LUIZ GERALDO MAZZA
O guincho e o gancho
Quase em cima de uma boa realização da Prefeitura na Praça Osório, bem mais útil do que arregimentações falsamente ideológicas do 1º de Maio, tratando de habilitação para o trabalho, houve uma terrível mancada: a insistência de órgãos municipais em delegar o poder de polícia, como se já não bastasse a questão dos radares eletrônicos, agora atribuindo a uma empresa particular, em licitação, o poder de retirar carros estacionados em lugares indevidos.
Aliás é extremamente confusa a atuação tanto da Urbs como da Diretran nas questões relativas à circulação que há muito - e não é ônus apenas dessa gestão- desmascara a condição de modelo urbano. O Estar, estacionamento regulamentado, é algo que reclama revisão e dá para imaginar a reação do primeiro infrator a ser guinchado.
Se autoridades municipais acompanhassem, semana passada, a sessão do Tribunal de Contas relativa aos radares estariam com a orelha pegando fogo, tal o peso das denúncias contra a Urbs e sua maliciosa renovação contratual da Consilux um dia antes da liminar ser concedida. É profecia demais como aliás se repete em vários tipos de contratos.
Ongs e seu poder
O Brasil precisa rever urgente a forma como funciona por aqui o chamado terceiro setor, o espaço das Ongs e Oscips. Denúncias se acumulam a respeito, há pedidos de CPI e tudo se limita às ameaças. Por sinal que Ongs nem sempre dão liga política, tanto que a Federação de Moradores, quer a da Região Metropolitana como a de Curitiba, não elegeram como vereadores seus dirigentes Valdenir Dias e Edson Feltrin.
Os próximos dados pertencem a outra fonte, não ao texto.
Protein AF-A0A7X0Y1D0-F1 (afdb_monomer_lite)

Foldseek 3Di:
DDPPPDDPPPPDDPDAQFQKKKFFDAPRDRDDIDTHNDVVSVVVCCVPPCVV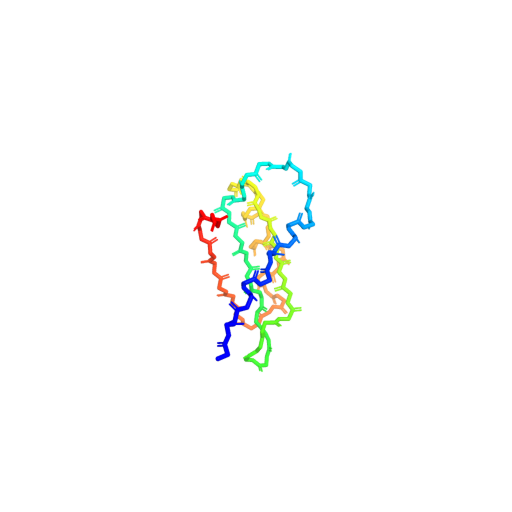GPHIDMDGRPD

Radius of gyration: 15.2 Å; chains: 1; bounding box: 23×48×29 Å

Sequence (63 aa):
MMATAEKVNLVGFDGPDPEHVILWISGGKHVAKTICYDNEDYQNAMTHMAGRYESYEVIKNAQ

Structure (mmCIF, N/CA/C/O backbone):
data_AF-A0A7X0Y1D0-F1
#
_entry.id   AF-A0A7X0Y1D0-F1
#
loop_
_atom_site.group_PDB
_atom_site.id
_atom_site.type_symbol
_atom_site.label_atom_id
_atom_site.label_alt_id
_atom_site.label_comp_id
_atom_site.label_asym_id
_atom_site.label_entity_id
_atom_site.label_seq_id
_atom_site.pdbx_PDB_ins_code
_atom_site.Cartn_x
_atom_site.Cartn_y
_atom_site.Cartn_z
_atom_site.occupancy
_atom_site.B_iso_or_equiv
_atom_site.auth_seq_id
_atom_site.auth_comp_id
_atom_site.auth_asym_id
_atom_site.auth_atom_id
_atom_site.pdbx_PDB_model_num
ATOM 1 N N . MET A 1 1 ? -8.397 -39.652 -10.395 1.00 37.75 1 MET A N 1
ATOM 2 C CA . MET A 1 1 ? -8.903 -38.412 -11.016 1.00 37.75 1 MET A CA 1
ATOM 3 C C . MET A 1 1 ? -7.721 -37.473 -11.139 1.00 37.75 1 MET A C 1
ATOM 5 O O . MET A 1 1 ? -7.147 -37.116 -10.121 1.00 37.75 1 MET A O 1
ATOM 9 N N . MET A 1 2 ? -7.272 -37.206 -12.364 1.00 43.16 2 MET A N 1
ATOM 10 C CA . MET A 1 2 ? -6.163 -36.288 -12.626 1.00 43.16 2 MET A CA 1
ATOM 11 C C . MET A 1 2 ? -6.721 -34.871 -12.489 1.00 43.16 2 MET A C 1
ATOM 13 O O . MET A 1 2 ? -7.564 -34.481 -13.292 1.00 43.16 2 MET A O 1
ATOM 17 N N . ALA A 1 3 ? -6.320 -34.134 -11.454 1.00 51.62 3 ALA A N 1
ATOM 18 C CA . ALA A 1 3 ? -6.597 -32.707 -11.383 1.00 51.62 3 ALA A CA 1
ATOM 19 C C . ALA A 1 3 ? -5.777 -32.038 -12.492 1.00 51.62 3 ALA A C 1
ATOM 21 O O . ALA A 1 3 ? -4.561 -31.892 -12.381 1.00 51.62 3 ALA A O 1
ATOM 22 N N . THR A 1 4 ? -6.426 -31.719 -13.609 1.00 53.44 4 THR A N 1
ATOM 23 C CA . THR A 1 4 ? -5.872 -30.823 -14.620 1.00 53.44 4 THR A CA 1
ATOM 24 C C . THR A 1 4 ? -5.597 -29.500 -13.928 1.00 53.44 4 THR A C 1
ATOM 26 O O . THR A 1 4 ? -6.536 -28.817 -13.532 1.00 53.44 4 THR A O 1
ATOM 29 N N . ALA A 1 5 ? -4.318 -29.179 -13.729 1.00 56.38 5 ALA A N 1
ATOM 30 C CA . ALA A 1 5 ? -3.901 -27.861 -13.289 1.00 56.38 5 ALA A CA 1
ATOM 31 C C . ALA A 1 5 ? -4.450 -26.854 -14.306 1.00 56.38 5 ALA A C 1
ATOM 33 O O . ALA A 1 5 ? -3.962 -26.785 -15.437 1.00 56.38 5 ALA A O 1
ATOM 34 N N . GLU A 1 6 ? -5.523 -26.149 -13.944 1.00 60.47 6 GLU A N 1
ATOM 35 C CA . GLU A 1 6 ? -6.001 -25.024 -14.732 1.00 60.47 6 GLU A CA 1
ATOM 36 C C . GLU A 1 6 ? -4.832 -24.056 -14.862 1.00 60.47 6 GLU A C 1
ATOM 38 O O . GLU A 1 6 ? -4.284 -23.557 -13.878 1.00 60.47 6 GLU A O 1
ATOM 43 N N . LYS A 1 7 ? -4.392 -23.862 -16.104 1.00 57.19 7 LYS A N 1
ATOM 44 C CA . 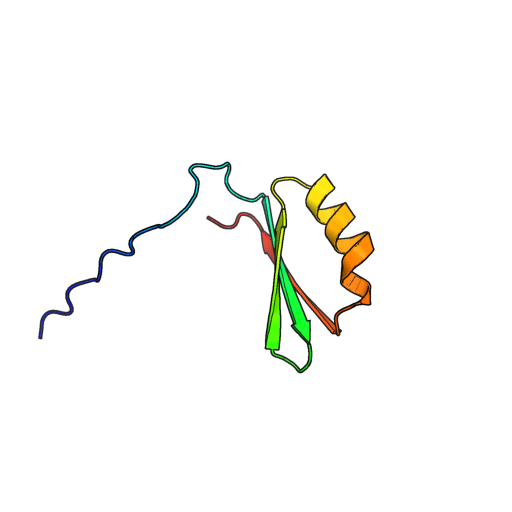LYS A 1 7 ? -3.360 -22.896 -16.441 1.00 57.19 7 LYS A CA 1
ATOM 45 C C . LYS A 1 7 ? -3.925 -21.539 -16.033 1.00 57.19 7 LYS A C 1
ATOM 47 O O . LYS A 1 7 ? -4.897 -21.086 -16.633 1.00 57.19 7 LYS A O 1
ATOM 52 N N . VAL A 1 8 ? -3.373 -20.936 -14.983 1.00 62.41 8 VAL A N 1
ATOM 53 C CA . VAL A 1 8 ? -3.747 -19.583 -14.568 1.00 62.41 8 VAL A CA 1
ATOM 54 C C . VAL A 1 8 ? -3.474 -18.677 -15.764 1.00 62.41 8 VAL A C 1
ATOM 56 O O . VAL A 1 8 ? -2.322 -18.427 -16.116 1.00 62.41 8 VAL A O 1
ATOM 59 N N . ASN A 1 9 ? -4.536 -18.251 -16.446 1.00 60.06 9 ASN A N 1
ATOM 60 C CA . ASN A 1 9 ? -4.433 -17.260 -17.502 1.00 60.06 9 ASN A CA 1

Antes essas associações eram olhadas por vereadores como estreitadoras dos seus respectivos espaços, embora fossem aceitas como sinal de formas de participação na democracia, o que já está saturando até por nossa minoridade cívico-política. Outro Valdenir, este com votos e devotos, é o pastor vereador Soares que já apresentou seu nome ao Senado pelo PRP.
Feitos policiais
Quando a polícia consegue um feito como esse da descoberta dos neonazistas faz um estardalhaço de tal ordem que esquecemos assassinatos de crianças e de adultos como o de Amanda Rossi em Londrina e também a morte de líderes do PPS em Almirante Tamandaré e em Reserva. Fez-se muita festa com a chegada de mais viaturas. Todavia o maior problema continua sendo o efetivo defasado em quase três décadas.
Bionicidade
Era a máxima desonra para os puristas (claro que todos estavam de outro lado) o mandato biônico. Todavia a impressão que dá aqui no Paraná é que os três mais viáveis postulantes (Beto, Osmar e Alvaro) querem ganhar sem risco, todos imaginando cenários em que entram sem concorrentes, favorecidos, é claro, pelas mais tortuosas combinações relativas ao Senado, nas quais não escondem que gostariam de ter o governador, por ser o mais forte dos candidatos, como um aliado. E haja acordo branco e até cor de rosa para os acertos.